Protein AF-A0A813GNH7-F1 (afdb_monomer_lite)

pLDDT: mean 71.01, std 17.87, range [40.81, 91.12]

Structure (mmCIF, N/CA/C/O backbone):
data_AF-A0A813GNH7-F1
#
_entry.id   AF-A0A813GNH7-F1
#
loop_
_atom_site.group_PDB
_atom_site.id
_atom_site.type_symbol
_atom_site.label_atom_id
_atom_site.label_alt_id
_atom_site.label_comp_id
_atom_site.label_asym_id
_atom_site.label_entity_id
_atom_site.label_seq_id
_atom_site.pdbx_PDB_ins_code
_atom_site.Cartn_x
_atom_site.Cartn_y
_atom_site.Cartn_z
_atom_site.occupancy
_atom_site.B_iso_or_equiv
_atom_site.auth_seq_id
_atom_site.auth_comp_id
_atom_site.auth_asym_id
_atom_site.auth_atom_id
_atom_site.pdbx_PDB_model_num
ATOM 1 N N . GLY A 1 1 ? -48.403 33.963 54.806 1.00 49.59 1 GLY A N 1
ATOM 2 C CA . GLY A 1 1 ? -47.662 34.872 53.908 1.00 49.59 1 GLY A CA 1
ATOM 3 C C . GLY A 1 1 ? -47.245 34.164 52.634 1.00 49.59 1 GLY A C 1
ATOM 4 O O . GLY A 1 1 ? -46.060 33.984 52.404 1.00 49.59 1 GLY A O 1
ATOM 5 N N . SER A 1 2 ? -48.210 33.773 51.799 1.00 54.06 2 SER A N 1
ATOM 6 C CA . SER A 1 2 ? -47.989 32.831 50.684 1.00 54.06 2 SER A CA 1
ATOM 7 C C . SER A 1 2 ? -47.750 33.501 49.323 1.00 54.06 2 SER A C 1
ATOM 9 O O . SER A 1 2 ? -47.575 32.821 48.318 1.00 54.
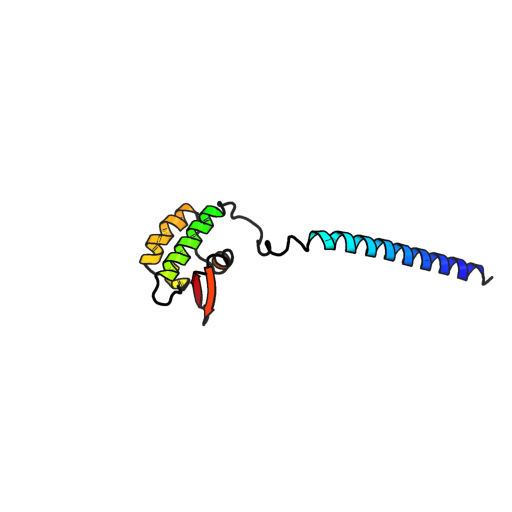06 2 SER A O 1
ATOM 11 N N . ALA A 1 3 ? -47.726 34.838 49.279 1.00 52.22 3 ALA A N 1
ATOM 12 C CA . ALA A 1 3 ? -47.489 35.610 48.055 1.00 52.22 3 ALA A CA 1
ATOM 13 C C . ALA A 1 3 ? -46.001 35.927 47.798 1.00 52.22 3 ALA A C 1
ATOM 15 O O . ALA A 1 3 ? -45.629 36.177 46.654 1.00 52.22 3 ALA A O 1
ATOM 16 N N . LYS A 1 4 ? -45.140 35.899 48.832 1.00 54.38 4 LYS A N 1
ATOM 17 C CA . LYS A 1 4 ? -43.687 36.121 48.679 1.00 54.38 4 LYS A CA 1
ATOM 18 C C . LYS A 1 4 ? -42.979 34.900 48.075 1.00 54.38 4 LYS A C 1
ATOM 20 O O . LYS A 1 4 ? -42.277 35.059 47.084 1.00 54.38 4 LYS A O 1
ATOM 25 N N . LEU A 1 5 ? -43.301 33.687 48.544 1.00 53.88 5 LEU A N 1
ATOM 26 C CA . LEU A 1 5 ? -42.700 32.446 48.030 1.00 53.88 5 LEU A CA 1
ATOM 27 C C . LEU A 1 5 ? -42.941 32.212 46.528 1.00 53.88 5 LEU A C 1
ATOM 29 O O . LEU A 1 5 ? -42.036 31.781 45.824 1.00 53.88 5 LEU A O 1
ATOM 33 N N . ARG A 1 6 ? -44.124 32.559 45.995 1.00 55.28 6 ARG A N 1
ATOM 34 C CA . ARG A 1 6 ? -44.397 32.406 44.551 1.00 55.28 6 ARG A CA 1
ATOM 35 C C . ARG A 1 6 ? -43.606 33.378 43.670 1.00 55.28 6 ARG A C 1
ATOM 37 O O . ARG A 1 6 ? -43.372 33.070 42.507 1.00 55.28 6 ARG A O 1
ATOM 44 N N . ARG A 1 7 ? -43.204 34.544 44.190 1.00 53.91 7 ARG A N 1
ATOM 45 C CA . ARG A 1 7 ? -42.391 35.515 43.435 1.00 53.91 7 ARG A CA 1
ATOM 46 C C . ARG A 1 7 ? -40.933 35.079 43.341 1.00 53.91 7 ARG A C 1
ATOM 48 O O . ARG A 1 7 ? -40.332 35.235 42.283 1.00 53.91 7 ARG A O 1
ATOM 55 N N . GLU A 1 8 ? -40.390 34.507 44.409 1.00 55.94 8 GLU A N 1
ATOM 56 C CA . GLU A 1 8 ? -39.005 34.021 44.437 1.00 55.94 8 GLU A CA 1
ATOM 57 C C . GLU A 1 8 ? -38.816 32.783 43.545 1.00 55.94 8 GLU A C 1
ATOM 59 O O . GLU A 1 8 ? -37.819 32.675 42.832 1.00 55.94 8 GLU A O 1
ATOM 64 N N . GLU A 1 9 ? -39.813 31.897 43.484 1.00 56.62 9 GLU A N 1
ATOM 65 C CA . GLU A 1 9 ? -39.783 30.714 42.613 1.00 56.62 9 GLU A CA 1
ATOM 66 C C . GLU A 1 9 ? -39.914 31.077 41.119 1.00 56.62 9 GLU A C 1
ATOM 68 O O . GLU A 1 9 ? -39.228 30.510 40.266 1.00 56.62 9 GLU A O 1
ATOM 73 N N . GLN A 1 10 ? -40.716 32.101 40.791 1.00 57.19 10 GLN A N 1
ATOM 74 C CA . GLN A 1 10 ? -40.830 32.623 39.421 1.00 57.19 10 GLN A CA 1
ATOM 75 C C . GLN A 1 10 ? -39.552 33.314 38.922 1.00 57.19 10 GLN A C 1
ATOM 77 O O . GLN A 1 10 ? -39.271 33.267 37.723 1.00 57.19 10 GLN A O 1
ATOM 82 N N . LEU A 1 11 ? -38.777 33.945 39.810 1.00 58.50 11 LEU A N 1
ATOM 83 C CA . LEU A 1 11 ? -37.487 34.555 39.468 1.00 58.50 11 LEU A CA 1
ATOM 84 C C . LEU A 1 11 ? -36.443 33.489 39.111 1.00 58.50 11 LEU A C 1
ATOM 86 O O . LEU A 1 11 ? -35.818 33.586 38.056 1.00 58.50 11 LEU A O 1
ATOM 90 N N . ARG A 1 12 ? -36.350 32.410 39.900 1.00 57.59 12 ARG A N 1
ATOM 91 C CA . ARG A 1 12 ? -35.417 31.304 39.617 1.00 57.59 12 ARG A CA 1
ATOM 92 C C . ARG A 1 12 ? -35.714 30.582 38.299 1.00 57.59 12 ARG A C 1
ATOM 94 O O . ARG A 1 12 ? -34.793 30.186 37.589 1.00 57.59 12 ARG A O 1
ATOM 101 N N . LEU A 1 13 ? -36.991 30.433 37.940 1.00 56.94 13 LEU A N 1
ATOM 102 C CA . LEU A 1 13 ? -37.397 29.825 36.666 1.00 56.94 13 LEU A CA 1
ATOM 103 C C . LEU A 1 13 ? -37.054 30.702 35.448 1.00 56.94 13 LEU A C 1
ATOM 105 O O . LEU A 1 13 ? -36.747 30.164 34.382 1.00 56.94 13 LEU A O 1
ATOM 109 N N . LYS A 1 14 ? -37.075 32.034 35.594 1.00 57.66 14 LYS A N 1
ATOM 110 C CA . LYS A 1 14 ? -36.682 32.966 34.524 1.00 57.66 14 LYS A CA 1
ATOM 111 C C . LYS A 1 14 ? -35.175 32.959 34.276 1.00 57.66 14 LYS A C 1
ATOM 113 O O . LYS A 1 14 ? -34.771 32.843 33.121 1.00 57.66 14 LYS A O 1
ATOM 118 N N . GLU A 1 15 ? -34.361 32.969 35.331 1.00 55.34 15 GLU A N 1
ATOM 119 C CA . GLU A 1 15 ? -32.897 32.882 35.196 1.00 55.34 15 GLU A CA 1
ATOM 120 C C . GLU A 1 15 ? -32.461 31.575 34.510 1.00 55.34 15 GLU A C 1
ATOM 122 O O . GLU A 1 15 ? -31.574 31.577 33.655 1.00 55.34 15 GLU A O 1
ATOM 127 N N . PHE A 1 16 ? -33.144 30.460 34.795 1.00 56.06 16 PHE A N 1
ATOM 128 C CA . PHE A 1 16 ? -32.852 29.175 34.155 1.00 56.06 16 PHE A CA 1
ATOM 129 C C . PHE A 1 16 ? -33.222 29.145 32.658 1.00 56.06 16 PHE A C 1
ATOM 131 O O . PHE A 1 16 ? -32.530 28.509 31.857 1.00 56.06 16 PHE A O 1
ATOM 138 N N . GLN A 1 17 ? -34.288 29.844 32.248 1.00 55.47 17 GLN A N 1
ATOM 139 C CA . GLN A 1 17 ? -34.653 29.962 30.829 1.00 55.47 17 GLN A CA 1
ATOM 140 C C . GLN A 1 17 ? -33.724 30.906 30.052 1.00 55.47 17 GLN A C 1
ATOM 142 O O . GLN A 1 17 ? -33.394 30.607 28.900 1.00 55.47 17 GLN A O 1
ATOM 147 N N . GLU A 1 18 ? -33.262 32.006 30.655 1.00 52.56 18 GLU A N 1
ATOM 148 C CA . GLU A 1 18 ? -32.283 32.902 30.018 1.00 52.56 18 GLU A CA 1
ATOM 149 C C . GLU A 1 18 ? -30.908 32.236 29.856 1.00 52.56 18 GLU A C 1
ATOM 151 O O . GLU A 1 18 ? -30.308 32.330 28.781 1.00 52.56 18 GLU A O 1
ATOM 156 N N . ALA A 1 19 ? -30.457 31.459 30.848 1.00 53.34 19 ALA A N 1
ATOM 157 C CA . ALA A 1 19 ? -29.221 30.679 30.743 1.00 53.34 19 ALA A CA 1
ATOM 158 C C . ALA A 1 19 ? -29.273 29.639 29.603 1.00 53.34 19 ALA A C 1
ATOM 160 O O . ALA A 1 19 ? -28.297 29.473 28.866 1.00 53.34 19 ALA A O 1
ATOM 161 N N . LYS A 1 20 ? -30.426 28.983 29.393 1.00 51.72 20 LYS A N 1
ATOM 162 C CA . LYS A 1 20 ? -30.617 28.033 28.281 1.00 51.72 20 LYS A CA 1
ATOM 163 C C . LYS A 1 20 ? -30.593 28.711 26.908 1.00 51.72 20 LYS A C 1
ATOM 165 O O . LYS A 1 20 ? -29.967 28.191 25.984 1.00 51.72 20 LYS A O 1
ATOM 170 N N . LYS A 1 21 ? -31.204 29.893 26.769 1.00 52.16 21 LYS A N 1
ATOM 171 C CA . LYS A 1 21 ? -31.185 30.653 25.504 1.00 52.16 21 LYS A CA 1
ATOM 172 C C . LYS A 1 21 ? -29.783 31.126 25.112 1.00 52.16 21 LYS A C 1
ATOM 174 O O . LYS A 1 21 ? -29.461 31.131 23.924 1.00 52.16 21 LYS A O 1
ATOM 179 N N . LEU A 1 22 ? -28.929 31.469 26.079 1.00 50.47 22 LEU A N 1
ATOM 180 C CA . LEU A 1 22 ? -27.547 31.864 25.785 1.00 50.47 22 LEU A CA 1
ATOM 181 C C . LEU A 1 22 ? -26.677 30.684 25.307 1.00 50.47 22 LEU A C 1
ATOM 183 O O . LEU A 1 22 ? -25.744 30.886 24.527 1.00 50.47 22 LEU A O 1
ATOM 187 N N . GLN A 1 23 ? -26.989 29.455 25.735 1.00 48.91 23 GLN A N 1
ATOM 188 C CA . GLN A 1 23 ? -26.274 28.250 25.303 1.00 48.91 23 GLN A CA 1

_ _ _

Your goal
Return only this span, exactly: the line that contains "ATOM 174 O O" and all lines after it to the end of the records.

Solution
ATOM 174 O O . LYS A 1 21 ? -29.461 31.131 23.924 1.00 52.16 21 LYS A O 1
ATOM 179 N N . LEU A 1 22 ? -28.929 31.469 26.079 1.00 50.47 22 LEU A N 1
ATOM 180 C CA . LEU A 1 22 ? -27.547 31.864 25.785 1.00 50.47 22 LEU A CA 1
ATOM 181 C C . LEU A 1 22 ? -26.677 30.684 25.307 1.00 50.47 22 LEU A C 1
ATOM 183 O O . LEU A 1 22 ? -25.744 30.886 24.527 1.00 50.47 22 LEU A O 1
ATOM 187 N N . GLN A 1 23 ? -26.989 29.455 25.735 1.00 48.91 23 GLN A N 1
ATOM 188 C CA . GLN A 1 23 ? -26.274 28.250 25.303 1.00 48.91 23 GLN A CA 1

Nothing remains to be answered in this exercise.